## Prompt
Find the line with "ATOM 3 C C ." in the records below. Copy it and every line after it, up to and including the line with "ATOM 60 N N".

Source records
-.-.-

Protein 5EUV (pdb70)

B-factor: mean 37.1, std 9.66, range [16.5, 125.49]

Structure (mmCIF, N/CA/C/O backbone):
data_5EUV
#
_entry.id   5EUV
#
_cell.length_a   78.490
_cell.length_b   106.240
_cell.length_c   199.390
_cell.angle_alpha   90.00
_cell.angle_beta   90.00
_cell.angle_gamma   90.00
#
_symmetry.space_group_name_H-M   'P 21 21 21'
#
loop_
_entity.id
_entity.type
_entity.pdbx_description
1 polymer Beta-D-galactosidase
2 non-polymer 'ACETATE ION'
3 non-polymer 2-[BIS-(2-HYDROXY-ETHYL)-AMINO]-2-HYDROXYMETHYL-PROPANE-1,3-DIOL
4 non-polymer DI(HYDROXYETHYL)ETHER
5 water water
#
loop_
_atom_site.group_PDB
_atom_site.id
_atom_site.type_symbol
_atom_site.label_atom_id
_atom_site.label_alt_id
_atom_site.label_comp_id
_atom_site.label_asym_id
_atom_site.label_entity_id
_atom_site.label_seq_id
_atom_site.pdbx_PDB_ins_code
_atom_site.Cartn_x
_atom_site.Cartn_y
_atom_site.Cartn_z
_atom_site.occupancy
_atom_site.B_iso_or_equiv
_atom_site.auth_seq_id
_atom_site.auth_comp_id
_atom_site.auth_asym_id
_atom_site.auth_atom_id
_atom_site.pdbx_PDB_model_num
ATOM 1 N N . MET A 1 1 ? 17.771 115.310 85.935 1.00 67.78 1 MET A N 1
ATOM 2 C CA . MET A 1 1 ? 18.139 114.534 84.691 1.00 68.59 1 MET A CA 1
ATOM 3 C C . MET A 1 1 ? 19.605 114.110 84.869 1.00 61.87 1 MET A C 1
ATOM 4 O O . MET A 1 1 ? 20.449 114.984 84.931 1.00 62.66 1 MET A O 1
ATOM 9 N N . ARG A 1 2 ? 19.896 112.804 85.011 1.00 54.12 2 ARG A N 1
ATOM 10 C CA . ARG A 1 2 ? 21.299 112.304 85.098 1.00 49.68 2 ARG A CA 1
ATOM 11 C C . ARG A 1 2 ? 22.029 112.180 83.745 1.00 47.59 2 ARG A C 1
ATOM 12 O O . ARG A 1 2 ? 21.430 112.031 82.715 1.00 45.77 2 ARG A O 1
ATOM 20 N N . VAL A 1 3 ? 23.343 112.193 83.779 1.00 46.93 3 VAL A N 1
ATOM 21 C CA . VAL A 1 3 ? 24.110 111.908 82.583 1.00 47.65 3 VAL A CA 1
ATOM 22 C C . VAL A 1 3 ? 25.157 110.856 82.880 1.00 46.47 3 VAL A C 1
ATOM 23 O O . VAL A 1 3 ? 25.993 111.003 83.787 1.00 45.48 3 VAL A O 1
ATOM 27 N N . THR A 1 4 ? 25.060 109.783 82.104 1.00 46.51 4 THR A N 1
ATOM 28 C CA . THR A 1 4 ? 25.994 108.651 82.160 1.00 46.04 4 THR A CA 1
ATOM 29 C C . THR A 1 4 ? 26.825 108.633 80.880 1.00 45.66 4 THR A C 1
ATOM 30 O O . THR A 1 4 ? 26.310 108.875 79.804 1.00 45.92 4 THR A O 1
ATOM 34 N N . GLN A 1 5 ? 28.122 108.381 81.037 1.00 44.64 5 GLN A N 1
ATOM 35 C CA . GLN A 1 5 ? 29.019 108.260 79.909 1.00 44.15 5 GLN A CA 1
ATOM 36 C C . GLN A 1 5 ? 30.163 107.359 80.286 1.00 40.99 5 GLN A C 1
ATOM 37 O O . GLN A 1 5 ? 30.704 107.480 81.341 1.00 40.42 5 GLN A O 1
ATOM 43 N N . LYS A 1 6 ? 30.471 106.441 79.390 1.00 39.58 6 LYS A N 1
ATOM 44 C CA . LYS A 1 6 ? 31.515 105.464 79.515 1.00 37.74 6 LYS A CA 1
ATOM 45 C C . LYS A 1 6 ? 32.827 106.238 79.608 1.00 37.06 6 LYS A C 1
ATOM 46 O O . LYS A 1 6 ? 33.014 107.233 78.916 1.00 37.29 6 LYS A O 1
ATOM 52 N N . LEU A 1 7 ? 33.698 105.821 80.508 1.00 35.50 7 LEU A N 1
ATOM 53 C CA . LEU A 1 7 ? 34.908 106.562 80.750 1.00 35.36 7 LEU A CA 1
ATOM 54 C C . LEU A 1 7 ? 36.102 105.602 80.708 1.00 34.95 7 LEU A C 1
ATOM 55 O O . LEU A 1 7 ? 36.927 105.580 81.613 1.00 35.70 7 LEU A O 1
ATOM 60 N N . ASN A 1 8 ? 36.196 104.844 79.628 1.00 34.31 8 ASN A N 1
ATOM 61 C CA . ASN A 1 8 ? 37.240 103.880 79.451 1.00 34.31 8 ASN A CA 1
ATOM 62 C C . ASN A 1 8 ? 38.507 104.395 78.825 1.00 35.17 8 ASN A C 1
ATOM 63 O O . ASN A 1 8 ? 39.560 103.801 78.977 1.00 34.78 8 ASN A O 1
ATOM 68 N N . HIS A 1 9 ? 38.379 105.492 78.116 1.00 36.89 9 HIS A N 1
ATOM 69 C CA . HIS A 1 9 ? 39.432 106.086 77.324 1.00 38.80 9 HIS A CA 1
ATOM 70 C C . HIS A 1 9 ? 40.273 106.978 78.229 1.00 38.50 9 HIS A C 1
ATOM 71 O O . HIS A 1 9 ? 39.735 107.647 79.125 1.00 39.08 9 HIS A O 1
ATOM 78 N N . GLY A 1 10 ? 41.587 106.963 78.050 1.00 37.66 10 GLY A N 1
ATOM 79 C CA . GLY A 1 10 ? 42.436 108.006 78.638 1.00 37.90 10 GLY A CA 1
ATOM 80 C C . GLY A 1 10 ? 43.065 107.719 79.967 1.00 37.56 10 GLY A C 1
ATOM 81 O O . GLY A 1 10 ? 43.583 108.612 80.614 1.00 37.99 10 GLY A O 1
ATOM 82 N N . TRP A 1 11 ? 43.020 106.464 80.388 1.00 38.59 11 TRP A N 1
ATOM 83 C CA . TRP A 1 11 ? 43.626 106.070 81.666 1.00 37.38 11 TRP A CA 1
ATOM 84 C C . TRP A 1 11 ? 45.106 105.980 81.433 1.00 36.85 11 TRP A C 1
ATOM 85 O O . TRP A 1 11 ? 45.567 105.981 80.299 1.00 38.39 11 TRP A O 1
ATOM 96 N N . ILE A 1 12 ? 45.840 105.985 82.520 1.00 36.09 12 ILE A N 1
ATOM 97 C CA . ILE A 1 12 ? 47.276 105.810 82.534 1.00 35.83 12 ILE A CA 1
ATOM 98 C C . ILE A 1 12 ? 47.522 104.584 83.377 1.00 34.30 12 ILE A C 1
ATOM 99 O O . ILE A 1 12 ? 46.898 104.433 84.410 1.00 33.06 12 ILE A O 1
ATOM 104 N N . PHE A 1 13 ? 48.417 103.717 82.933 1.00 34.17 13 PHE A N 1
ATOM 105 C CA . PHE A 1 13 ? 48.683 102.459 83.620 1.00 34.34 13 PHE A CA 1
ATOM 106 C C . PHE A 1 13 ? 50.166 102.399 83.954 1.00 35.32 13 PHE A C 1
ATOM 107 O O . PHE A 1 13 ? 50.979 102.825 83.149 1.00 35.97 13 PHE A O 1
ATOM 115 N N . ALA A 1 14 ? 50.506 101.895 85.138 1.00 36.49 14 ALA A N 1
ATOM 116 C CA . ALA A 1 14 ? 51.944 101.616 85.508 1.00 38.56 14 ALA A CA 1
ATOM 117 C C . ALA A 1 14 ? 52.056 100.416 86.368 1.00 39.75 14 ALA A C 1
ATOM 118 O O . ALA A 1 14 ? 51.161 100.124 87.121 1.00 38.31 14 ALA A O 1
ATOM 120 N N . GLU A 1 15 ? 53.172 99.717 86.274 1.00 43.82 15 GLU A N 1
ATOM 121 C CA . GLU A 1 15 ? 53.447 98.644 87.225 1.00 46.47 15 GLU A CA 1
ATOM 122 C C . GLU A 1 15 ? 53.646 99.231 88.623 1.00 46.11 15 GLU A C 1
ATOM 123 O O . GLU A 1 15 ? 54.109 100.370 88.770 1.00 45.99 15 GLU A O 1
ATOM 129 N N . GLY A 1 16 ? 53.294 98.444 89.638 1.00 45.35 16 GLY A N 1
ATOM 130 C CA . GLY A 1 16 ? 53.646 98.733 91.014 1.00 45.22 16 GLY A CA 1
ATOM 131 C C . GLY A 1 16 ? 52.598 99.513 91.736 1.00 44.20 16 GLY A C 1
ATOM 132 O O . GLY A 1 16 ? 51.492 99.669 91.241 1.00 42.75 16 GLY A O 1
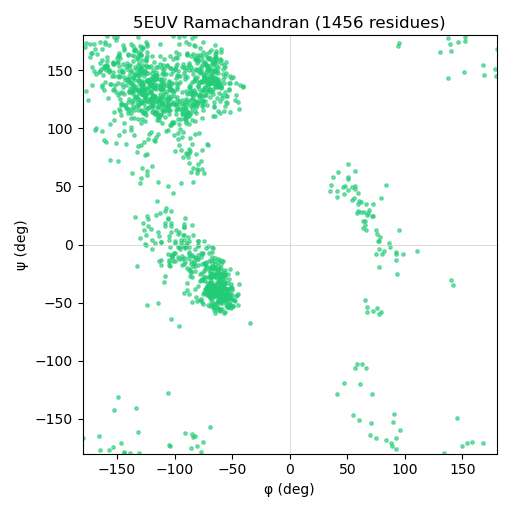
ATOM 133 N N . ALA A 1 17 ? 52.978 100.043 92.893 1.00 45.25 17 ALA A N 1
ATOM 134 C CA . ALA A 1 17 ? 52.064 100.775 93.770 1.00 45.37 17 ALA A CA 1
ATOM 135 C C . ALA A 1 17 ? 52.478 102.234 93.918 1.00 45.53 17 ALA A C 1
ATOM 136 O O . ALA A 1 17 ? 53.267 102.555 94.776 1.00 48.28 17 ALA A O 1
ATOM 138 N N . ALA A 1 18 ? 51.949 103.108 93.079 1.00 45.16 18 ALA A N 1
ATOM 139 C CA . ALA A 1 18 ? 52.409 104.507 92.991 1.00 45.97 18 ALA A CA 1
ATOM 140 C C . ALA A 1 18 ? 51.687 105.390 93.986 1.00 47.00 18 ALA A C 1
ATOM 141 O O . ALA A 1 18 ? 50.516 105.085 94.352 1.00 46.52 18 ALA A O 1
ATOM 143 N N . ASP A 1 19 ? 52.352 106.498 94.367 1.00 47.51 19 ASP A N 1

-.-.-

## Response for this exercise
ATOM 3 C C . MET A 1 1 ? 19.605 114.110 84.869 1.00 61.87 1 MET A C 1
ATOM 4 O O . MET A 1 1 ? 20.449 114.984 84.931 1.00 62.66 1 MET A O 1
ATOM 9 N N . ARG A 1 2 ? 19.896 112.804 85.011 1.00 54.12 2 ARG A N 1
ATOM 10 C CA . ARG A 1 2 ? 21.299 112.304 85.098 1.00 49.68 2 ARG A CA 1
ATOM 11 C C . ARG A 1 2 ? 22.029 112.180 83.745 1.00 47.59 2 ARG A C 1
ATOM 12 O O . ARG A 1 2 ? 21.430 112.031 82.715 1.00 45.77 2 ARG A O 1
ATOM 20 N N . VAL A 1 3 ? 23.343 112.193 83.779 1.00 46.93 3 VAL A N 1
ATOM 21 C CA . VAL A 1 3 ? 24.110 111.908 82.583 1.00 47.65 3 VAL A CA 1
ATOM 22 C C . VAL A 1 3 ? 25.157 110.856 82.880 1.00 46.47 3 VAL A C 1
ATOM 23 O O . VAL A 1 3 ? 25.993 111.003 83.787 1.00 45.48 3 VAL A O 1
ATOM 27 N N . THR A 1 4 ? 25.060 109.783 82.104 1.00 46.51 4 THR A N 1
ATOM 28 C CA . THR A 1 4 ? 25.994 108.651 82.160 1.00 46.04 4 THR A CA 1
ATOM 29 C C . THR A 1 4 ? 26.825 108.633 80.880 1.00 45.66 4 THR A C 1
ATOM 30 O O . THR A 1 4 ? 26.310 108.875 79.804 1.00 45.92 4 THR A O 1
ATOM 34 N N . GLN A 1 5 ? 28.122 108.381 81.037 1.00 44.64 5 GLN A N 1
ATOM 35 C CA . GLN A 1 5 ? 29.019 108.260 79.909 1.00 44.15 5 GLN A CA 1
ATOM 36 C C . GLN A 1 5 ? 30.163 107.359 80.286 1.00 40.99 5 GLN A C 1
ATOM 37 O O . GLN A 1 5 ? 30.704 107.480 81.341 1.00 40.42 5 GLN A O 1
ATOM 43 N N . LYS A 1 6 ? 30.471 106.441 79.390 1.00 39.58 6 LYS A N 1
ATOM 44 C CA . LYS A 1 6 ? 31.515 105.464 79.515 1.00 37.74 6 LYS A CA 1
ATOM 45 C C . LYS A 1 6 ? 32.827 106.238 79.608 1.00 37.06 6 LYS A C 1
ATOM 46 O O . LYS A 1 6 ? 33.014 107.233 78.916 1.00 37.29 6 LYS A O 1
ATOM 52 N N . LEU A 1 7 ? 33.698 105.821 80.508 1.00 35.50 7 LEU A N 1
ATOM 53 C CA . LEU A 1 7 ? 34.908 106.562 80.750 1.00 35.36 7 LEU A CA 1
ATOM 54 C C . LEU A 1 7 ? 36.102 105.602 80.708 1.00 34.95 7 LEU A C 1
ATOM 55 O O . LEU A 1 7 ? 36.927 105.580 81.613 1.00 35.70 7 LEU A O 1
ATOM 60 N N . ASN A 1 8 ? 36.196 104.844 79.628 1.00 34.31 8 ASN A N 1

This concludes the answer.